Reproduce the entries shown below only from the line with "ATOM 142 C CA" down to the line with "ATOM 155 C C", keeping both end lines and copying each one exactly.

Saved data entries =
----------------------------------------

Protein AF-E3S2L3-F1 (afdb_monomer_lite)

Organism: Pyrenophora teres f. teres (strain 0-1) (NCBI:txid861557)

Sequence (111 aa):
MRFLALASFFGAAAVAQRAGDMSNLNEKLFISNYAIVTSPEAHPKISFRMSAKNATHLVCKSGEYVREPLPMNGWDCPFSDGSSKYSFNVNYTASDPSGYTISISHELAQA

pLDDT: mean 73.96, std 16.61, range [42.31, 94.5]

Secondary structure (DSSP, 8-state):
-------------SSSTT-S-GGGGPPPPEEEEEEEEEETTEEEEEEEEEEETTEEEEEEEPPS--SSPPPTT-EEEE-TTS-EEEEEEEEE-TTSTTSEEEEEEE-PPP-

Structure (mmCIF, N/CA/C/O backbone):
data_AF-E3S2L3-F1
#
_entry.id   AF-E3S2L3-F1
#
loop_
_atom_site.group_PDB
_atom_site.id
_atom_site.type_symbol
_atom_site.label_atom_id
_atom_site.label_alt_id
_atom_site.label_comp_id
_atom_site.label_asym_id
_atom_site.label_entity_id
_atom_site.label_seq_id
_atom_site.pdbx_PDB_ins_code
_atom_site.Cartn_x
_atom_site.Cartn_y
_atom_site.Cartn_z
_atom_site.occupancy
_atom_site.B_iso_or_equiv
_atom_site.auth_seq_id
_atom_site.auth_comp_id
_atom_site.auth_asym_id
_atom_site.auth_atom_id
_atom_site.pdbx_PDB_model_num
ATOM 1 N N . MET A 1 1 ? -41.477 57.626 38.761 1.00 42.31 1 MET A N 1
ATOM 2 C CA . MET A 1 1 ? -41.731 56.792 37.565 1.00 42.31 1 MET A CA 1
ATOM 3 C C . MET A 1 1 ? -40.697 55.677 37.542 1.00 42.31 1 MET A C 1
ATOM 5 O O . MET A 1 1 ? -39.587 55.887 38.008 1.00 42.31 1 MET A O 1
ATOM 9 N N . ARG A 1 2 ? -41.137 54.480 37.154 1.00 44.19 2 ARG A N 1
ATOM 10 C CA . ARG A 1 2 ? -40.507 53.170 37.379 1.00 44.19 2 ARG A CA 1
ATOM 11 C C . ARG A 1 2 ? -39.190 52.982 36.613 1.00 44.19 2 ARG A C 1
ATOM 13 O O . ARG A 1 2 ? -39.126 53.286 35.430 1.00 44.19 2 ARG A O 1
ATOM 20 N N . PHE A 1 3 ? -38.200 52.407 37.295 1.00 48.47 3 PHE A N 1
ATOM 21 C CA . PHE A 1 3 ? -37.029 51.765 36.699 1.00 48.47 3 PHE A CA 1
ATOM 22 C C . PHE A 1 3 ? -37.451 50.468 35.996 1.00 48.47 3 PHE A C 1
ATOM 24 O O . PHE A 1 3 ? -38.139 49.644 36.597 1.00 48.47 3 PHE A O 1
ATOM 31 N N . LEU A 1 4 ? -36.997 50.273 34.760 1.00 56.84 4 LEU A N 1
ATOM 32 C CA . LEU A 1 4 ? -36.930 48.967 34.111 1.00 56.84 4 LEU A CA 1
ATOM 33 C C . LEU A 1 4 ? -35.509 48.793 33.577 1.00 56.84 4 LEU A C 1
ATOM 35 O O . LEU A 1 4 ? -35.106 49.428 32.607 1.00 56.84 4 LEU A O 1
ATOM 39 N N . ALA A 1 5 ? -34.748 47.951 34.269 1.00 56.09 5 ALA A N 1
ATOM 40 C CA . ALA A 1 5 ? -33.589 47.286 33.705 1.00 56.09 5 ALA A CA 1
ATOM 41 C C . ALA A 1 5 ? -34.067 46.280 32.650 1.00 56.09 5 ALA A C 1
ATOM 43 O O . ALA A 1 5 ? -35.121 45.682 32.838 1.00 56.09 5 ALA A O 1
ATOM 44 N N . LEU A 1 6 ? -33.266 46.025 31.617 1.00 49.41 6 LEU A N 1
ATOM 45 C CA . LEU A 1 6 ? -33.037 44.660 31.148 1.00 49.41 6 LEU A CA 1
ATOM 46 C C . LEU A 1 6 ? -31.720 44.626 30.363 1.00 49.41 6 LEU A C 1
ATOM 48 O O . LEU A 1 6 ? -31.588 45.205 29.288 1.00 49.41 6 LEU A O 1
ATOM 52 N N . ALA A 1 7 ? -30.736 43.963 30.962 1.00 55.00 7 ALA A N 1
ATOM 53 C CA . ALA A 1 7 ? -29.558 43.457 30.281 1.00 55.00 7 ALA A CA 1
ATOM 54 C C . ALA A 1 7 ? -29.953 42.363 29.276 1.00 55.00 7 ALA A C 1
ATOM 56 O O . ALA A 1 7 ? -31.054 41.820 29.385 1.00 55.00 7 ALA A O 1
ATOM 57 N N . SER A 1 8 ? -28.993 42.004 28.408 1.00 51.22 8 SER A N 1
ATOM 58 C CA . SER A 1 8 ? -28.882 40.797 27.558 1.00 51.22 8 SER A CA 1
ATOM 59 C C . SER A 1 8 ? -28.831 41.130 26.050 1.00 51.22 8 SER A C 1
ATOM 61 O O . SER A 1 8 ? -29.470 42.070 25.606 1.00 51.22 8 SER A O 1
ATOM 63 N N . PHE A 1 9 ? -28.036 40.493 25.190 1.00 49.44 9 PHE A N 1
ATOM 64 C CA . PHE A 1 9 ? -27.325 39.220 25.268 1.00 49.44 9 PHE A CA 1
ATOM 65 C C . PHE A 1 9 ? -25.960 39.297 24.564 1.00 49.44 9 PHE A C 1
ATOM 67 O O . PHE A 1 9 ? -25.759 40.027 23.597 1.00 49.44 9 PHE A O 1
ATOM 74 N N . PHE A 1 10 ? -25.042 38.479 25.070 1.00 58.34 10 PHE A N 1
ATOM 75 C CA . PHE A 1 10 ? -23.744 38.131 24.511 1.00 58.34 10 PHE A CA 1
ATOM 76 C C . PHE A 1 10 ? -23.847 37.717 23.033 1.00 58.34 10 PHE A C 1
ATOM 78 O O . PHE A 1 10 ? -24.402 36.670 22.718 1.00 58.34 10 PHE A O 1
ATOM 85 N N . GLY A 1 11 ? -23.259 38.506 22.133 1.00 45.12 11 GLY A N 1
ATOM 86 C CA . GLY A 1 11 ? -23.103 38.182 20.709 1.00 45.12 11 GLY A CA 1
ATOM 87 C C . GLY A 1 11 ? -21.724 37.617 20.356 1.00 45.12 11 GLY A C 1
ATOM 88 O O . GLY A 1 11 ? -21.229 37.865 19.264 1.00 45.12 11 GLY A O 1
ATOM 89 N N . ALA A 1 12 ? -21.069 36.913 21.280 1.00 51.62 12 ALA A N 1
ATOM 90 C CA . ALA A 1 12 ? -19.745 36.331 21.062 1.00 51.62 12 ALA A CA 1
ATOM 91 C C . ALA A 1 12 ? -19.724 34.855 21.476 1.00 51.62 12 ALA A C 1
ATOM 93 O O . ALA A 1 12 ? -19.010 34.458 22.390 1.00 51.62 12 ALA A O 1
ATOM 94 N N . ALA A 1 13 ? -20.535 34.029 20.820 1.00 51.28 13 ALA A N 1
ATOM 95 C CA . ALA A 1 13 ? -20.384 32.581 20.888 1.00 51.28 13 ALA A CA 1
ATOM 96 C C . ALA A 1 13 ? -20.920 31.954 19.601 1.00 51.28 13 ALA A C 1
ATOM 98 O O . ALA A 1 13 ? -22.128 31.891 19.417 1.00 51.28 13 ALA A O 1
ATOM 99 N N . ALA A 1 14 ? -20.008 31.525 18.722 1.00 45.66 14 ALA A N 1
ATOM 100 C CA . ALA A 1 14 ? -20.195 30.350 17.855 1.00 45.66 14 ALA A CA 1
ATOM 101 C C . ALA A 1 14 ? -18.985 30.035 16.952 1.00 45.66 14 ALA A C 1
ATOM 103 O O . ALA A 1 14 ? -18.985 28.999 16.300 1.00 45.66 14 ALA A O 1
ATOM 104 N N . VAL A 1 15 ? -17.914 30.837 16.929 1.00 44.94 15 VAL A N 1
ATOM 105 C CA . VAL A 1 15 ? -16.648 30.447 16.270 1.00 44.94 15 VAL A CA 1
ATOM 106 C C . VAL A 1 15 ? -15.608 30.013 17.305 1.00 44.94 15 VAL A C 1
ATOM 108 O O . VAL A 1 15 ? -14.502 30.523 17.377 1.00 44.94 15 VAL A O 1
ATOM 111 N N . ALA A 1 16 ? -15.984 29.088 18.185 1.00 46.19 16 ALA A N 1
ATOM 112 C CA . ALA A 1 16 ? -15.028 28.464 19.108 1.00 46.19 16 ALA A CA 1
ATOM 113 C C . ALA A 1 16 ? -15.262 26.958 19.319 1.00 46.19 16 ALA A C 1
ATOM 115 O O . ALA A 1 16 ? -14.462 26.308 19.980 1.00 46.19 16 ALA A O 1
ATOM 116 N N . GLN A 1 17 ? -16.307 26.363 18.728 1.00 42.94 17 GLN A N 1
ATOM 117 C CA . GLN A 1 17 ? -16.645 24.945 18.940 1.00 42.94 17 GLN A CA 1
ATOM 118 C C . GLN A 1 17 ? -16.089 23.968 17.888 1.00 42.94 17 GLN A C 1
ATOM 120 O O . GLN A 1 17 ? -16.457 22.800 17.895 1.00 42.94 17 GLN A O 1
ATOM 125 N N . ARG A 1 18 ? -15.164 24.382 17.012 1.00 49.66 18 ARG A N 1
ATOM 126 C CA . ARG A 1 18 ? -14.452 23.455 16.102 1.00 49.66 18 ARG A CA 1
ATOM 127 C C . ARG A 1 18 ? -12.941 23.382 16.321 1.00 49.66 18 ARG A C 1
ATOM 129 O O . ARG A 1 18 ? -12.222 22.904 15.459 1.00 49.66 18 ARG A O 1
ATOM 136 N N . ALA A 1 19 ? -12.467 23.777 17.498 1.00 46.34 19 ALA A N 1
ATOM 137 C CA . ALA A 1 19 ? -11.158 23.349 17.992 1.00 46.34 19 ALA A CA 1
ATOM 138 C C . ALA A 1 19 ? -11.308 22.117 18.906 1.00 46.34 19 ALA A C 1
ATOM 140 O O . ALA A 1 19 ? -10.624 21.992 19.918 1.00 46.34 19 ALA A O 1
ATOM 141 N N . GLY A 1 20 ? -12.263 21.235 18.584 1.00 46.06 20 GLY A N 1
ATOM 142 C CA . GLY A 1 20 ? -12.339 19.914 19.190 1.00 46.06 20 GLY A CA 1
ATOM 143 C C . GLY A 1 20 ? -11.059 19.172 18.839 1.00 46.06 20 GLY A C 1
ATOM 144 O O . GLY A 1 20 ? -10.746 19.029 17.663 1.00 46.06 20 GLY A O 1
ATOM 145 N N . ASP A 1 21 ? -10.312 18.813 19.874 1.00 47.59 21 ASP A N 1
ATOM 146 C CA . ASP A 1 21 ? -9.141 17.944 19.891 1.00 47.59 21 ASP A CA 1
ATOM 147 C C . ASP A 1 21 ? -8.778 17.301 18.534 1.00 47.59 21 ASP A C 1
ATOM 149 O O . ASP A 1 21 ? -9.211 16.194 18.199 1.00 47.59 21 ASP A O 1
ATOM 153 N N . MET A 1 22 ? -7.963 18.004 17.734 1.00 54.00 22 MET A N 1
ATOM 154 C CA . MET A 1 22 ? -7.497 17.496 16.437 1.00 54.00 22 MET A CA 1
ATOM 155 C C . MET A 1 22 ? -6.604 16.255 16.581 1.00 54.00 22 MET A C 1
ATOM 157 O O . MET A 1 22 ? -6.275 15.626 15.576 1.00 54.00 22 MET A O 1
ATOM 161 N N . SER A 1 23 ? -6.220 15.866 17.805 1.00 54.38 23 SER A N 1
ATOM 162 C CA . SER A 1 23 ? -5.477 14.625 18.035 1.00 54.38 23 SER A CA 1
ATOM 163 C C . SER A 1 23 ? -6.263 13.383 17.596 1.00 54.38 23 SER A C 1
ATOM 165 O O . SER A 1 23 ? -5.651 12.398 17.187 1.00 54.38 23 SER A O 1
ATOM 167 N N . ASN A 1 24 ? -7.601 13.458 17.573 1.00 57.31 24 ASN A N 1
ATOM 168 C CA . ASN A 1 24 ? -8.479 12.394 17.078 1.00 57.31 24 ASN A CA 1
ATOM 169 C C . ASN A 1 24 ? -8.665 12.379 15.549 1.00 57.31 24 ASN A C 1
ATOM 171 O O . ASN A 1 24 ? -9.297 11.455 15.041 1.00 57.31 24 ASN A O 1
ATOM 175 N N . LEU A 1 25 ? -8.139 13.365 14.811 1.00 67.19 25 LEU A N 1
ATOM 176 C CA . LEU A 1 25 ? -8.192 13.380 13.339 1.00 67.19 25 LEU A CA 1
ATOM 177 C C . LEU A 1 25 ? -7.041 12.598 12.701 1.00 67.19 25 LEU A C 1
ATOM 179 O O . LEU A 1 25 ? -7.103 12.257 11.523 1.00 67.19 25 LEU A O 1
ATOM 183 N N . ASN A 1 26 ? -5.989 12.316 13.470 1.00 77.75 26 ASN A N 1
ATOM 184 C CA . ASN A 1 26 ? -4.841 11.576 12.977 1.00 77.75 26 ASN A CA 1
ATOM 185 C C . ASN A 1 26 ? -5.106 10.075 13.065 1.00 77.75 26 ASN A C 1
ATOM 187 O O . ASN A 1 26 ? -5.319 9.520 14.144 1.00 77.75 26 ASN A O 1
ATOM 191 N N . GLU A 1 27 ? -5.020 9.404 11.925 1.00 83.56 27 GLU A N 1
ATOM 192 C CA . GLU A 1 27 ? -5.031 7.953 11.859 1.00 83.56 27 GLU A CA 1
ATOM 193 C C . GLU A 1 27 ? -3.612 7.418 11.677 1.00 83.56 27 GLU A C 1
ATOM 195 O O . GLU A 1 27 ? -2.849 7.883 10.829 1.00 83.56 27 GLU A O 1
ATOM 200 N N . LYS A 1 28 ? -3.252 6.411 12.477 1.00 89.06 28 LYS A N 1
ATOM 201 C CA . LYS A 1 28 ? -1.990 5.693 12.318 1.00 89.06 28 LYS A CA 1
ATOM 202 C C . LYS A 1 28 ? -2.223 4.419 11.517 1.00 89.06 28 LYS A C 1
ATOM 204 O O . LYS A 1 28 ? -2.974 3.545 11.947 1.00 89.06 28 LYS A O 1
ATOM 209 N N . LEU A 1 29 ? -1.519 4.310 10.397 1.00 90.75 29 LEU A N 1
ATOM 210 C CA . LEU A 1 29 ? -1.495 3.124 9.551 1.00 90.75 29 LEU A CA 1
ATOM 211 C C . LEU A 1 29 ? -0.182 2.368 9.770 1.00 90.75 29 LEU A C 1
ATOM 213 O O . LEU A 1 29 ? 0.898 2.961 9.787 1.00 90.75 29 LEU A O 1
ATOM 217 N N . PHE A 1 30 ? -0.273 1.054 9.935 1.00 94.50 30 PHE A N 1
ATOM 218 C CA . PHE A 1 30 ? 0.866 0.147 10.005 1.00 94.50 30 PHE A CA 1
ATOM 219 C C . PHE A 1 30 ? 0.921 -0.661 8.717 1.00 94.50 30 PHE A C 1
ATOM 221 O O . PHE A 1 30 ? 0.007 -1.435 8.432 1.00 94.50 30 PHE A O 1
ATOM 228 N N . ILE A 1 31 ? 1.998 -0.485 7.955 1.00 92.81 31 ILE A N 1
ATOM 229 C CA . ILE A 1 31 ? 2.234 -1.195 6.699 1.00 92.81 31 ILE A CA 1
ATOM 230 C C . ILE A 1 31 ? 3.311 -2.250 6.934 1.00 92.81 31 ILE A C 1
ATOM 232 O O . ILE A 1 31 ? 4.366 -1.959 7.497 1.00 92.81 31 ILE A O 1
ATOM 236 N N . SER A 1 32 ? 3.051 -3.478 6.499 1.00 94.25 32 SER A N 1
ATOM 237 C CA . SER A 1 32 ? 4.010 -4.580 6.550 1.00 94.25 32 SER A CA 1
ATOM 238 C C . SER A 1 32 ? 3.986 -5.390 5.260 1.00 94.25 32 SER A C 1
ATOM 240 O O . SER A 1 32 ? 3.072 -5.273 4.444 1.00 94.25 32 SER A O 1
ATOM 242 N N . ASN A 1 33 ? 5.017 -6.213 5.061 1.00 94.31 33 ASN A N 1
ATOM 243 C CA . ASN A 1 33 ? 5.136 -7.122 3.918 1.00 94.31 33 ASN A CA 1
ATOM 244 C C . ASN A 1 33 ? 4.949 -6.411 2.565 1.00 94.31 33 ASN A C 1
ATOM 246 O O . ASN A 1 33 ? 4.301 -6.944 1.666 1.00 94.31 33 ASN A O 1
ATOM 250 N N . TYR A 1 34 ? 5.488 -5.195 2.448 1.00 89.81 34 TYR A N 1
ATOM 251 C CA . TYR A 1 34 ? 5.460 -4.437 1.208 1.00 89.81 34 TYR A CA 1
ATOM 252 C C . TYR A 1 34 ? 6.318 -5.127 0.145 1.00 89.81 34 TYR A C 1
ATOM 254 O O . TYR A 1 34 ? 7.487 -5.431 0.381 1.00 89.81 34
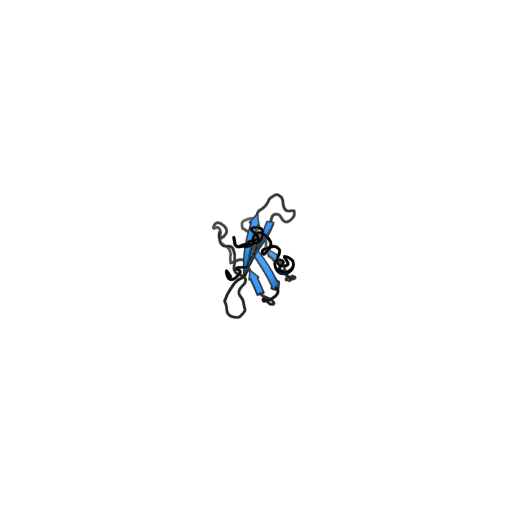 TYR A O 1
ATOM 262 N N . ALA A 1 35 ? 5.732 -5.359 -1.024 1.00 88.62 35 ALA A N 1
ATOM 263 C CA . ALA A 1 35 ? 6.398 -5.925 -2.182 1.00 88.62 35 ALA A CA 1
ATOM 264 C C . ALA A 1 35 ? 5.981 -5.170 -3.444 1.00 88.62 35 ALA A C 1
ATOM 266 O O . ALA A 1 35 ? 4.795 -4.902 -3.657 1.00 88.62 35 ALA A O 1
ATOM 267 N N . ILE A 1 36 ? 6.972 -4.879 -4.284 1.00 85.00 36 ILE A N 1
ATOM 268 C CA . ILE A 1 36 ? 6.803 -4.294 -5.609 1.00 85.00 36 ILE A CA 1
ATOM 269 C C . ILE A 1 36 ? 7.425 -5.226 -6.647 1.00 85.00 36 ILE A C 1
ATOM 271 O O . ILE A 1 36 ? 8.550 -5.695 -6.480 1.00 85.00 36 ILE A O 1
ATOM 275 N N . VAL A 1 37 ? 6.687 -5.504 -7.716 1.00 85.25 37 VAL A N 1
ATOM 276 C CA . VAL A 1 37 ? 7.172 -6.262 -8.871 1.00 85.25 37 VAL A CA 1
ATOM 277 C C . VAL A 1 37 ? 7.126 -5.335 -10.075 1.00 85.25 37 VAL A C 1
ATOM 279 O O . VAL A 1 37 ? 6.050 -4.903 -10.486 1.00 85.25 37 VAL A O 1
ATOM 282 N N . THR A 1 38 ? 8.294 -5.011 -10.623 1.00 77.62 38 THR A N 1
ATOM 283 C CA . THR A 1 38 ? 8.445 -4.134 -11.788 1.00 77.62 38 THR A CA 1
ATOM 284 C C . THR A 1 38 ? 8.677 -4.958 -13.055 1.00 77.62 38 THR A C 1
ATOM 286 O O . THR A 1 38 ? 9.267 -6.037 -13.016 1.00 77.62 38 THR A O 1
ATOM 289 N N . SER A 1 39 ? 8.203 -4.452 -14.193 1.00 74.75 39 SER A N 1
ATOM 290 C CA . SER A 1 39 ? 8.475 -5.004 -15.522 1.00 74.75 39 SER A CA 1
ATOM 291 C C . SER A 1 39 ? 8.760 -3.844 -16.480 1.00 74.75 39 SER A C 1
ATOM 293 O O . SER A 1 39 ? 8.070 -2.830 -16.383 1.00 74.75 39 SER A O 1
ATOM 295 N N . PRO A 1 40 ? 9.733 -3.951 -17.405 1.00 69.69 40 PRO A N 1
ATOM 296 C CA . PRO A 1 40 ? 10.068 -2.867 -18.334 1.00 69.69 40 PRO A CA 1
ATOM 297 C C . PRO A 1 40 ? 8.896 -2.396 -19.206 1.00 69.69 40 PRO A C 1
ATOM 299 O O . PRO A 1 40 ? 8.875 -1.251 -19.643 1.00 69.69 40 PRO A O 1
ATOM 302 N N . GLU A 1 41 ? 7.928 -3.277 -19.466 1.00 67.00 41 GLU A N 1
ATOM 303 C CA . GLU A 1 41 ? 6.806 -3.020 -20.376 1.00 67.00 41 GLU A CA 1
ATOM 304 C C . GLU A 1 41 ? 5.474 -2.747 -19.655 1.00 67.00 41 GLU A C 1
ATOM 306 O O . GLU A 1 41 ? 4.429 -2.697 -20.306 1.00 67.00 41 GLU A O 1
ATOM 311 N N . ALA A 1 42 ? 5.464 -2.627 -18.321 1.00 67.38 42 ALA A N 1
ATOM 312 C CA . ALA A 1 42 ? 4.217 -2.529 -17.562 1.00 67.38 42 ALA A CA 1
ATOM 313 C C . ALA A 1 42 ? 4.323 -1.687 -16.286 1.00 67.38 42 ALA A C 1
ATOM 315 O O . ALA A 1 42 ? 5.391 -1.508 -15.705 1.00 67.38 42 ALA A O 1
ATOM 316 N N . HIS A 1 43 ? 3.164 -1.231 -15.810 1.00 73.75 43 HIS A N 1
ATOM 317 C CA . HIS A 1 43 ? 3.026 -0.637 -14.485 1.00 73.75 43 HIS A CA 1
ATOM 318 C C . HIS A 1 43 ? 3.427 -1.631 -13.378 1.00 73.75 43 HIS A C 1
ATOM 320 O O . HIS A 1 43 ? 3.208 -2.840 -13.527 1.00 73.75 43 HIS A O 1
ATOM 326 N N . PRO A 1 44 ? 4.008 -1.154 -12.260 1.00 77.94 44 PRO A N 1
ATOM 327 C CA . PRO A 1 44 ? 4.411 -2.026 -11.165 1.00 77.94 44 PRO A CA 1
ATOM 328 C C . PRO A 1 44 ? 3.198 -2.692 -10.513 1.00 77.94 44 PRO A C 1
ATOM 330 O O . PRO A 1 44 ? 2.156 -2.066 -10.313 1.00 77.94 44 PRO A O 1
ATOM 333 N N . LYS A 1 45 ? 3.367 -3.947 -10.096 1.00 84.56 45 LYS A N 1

----------------------------------------

Solution to this problem =
ATOM 142 C CA . GLY A 1 20 ? -12.339 19.914 19.190 1.00 46.06 20 GLY A CA 1
ATOM 143 C C . GLY A 1 20 ? -11.059 19.172 18.839 1.00 46.06 20 GLY A C 1
ATOM 144 O O . GLY A 1 20 ? -10.746 19.029 17.663 1.00 46.06 20 GLY A O 1
ATOM 145 N N . ASP A 1 21 ? -10.312 18.813 19.874 1.00 47.59 21 ASP A N 1
ATOM 146 C CA . ASP A 1 21 ? -9.141 17.944 19.891 1.00 47.59 21 ASP A CA 1
ATOM 147 C C . ASP A 1 21 ? -8.778 17.301 18.534 1.00 47.59 21 ASP A C 1
ATOM 149 O O . ASP A 1 21 ? -9.211 16.194 18.199 1.00 47.59 21 ASP A O 1
ATOM 153 N N . MET A 1 22 ? -7.963 18.004 17.734 1.00 54.00 22 MET A N 1
ATOM 154 C CA . MET A 1 22 ? -7.497 17.496 16.437 1.00 54.00 22 MET A CA 1
ATOM 155 C C . MET A 1 22 ? -6.604 16.255 16.581 1.00 54.00 22 MET A C 1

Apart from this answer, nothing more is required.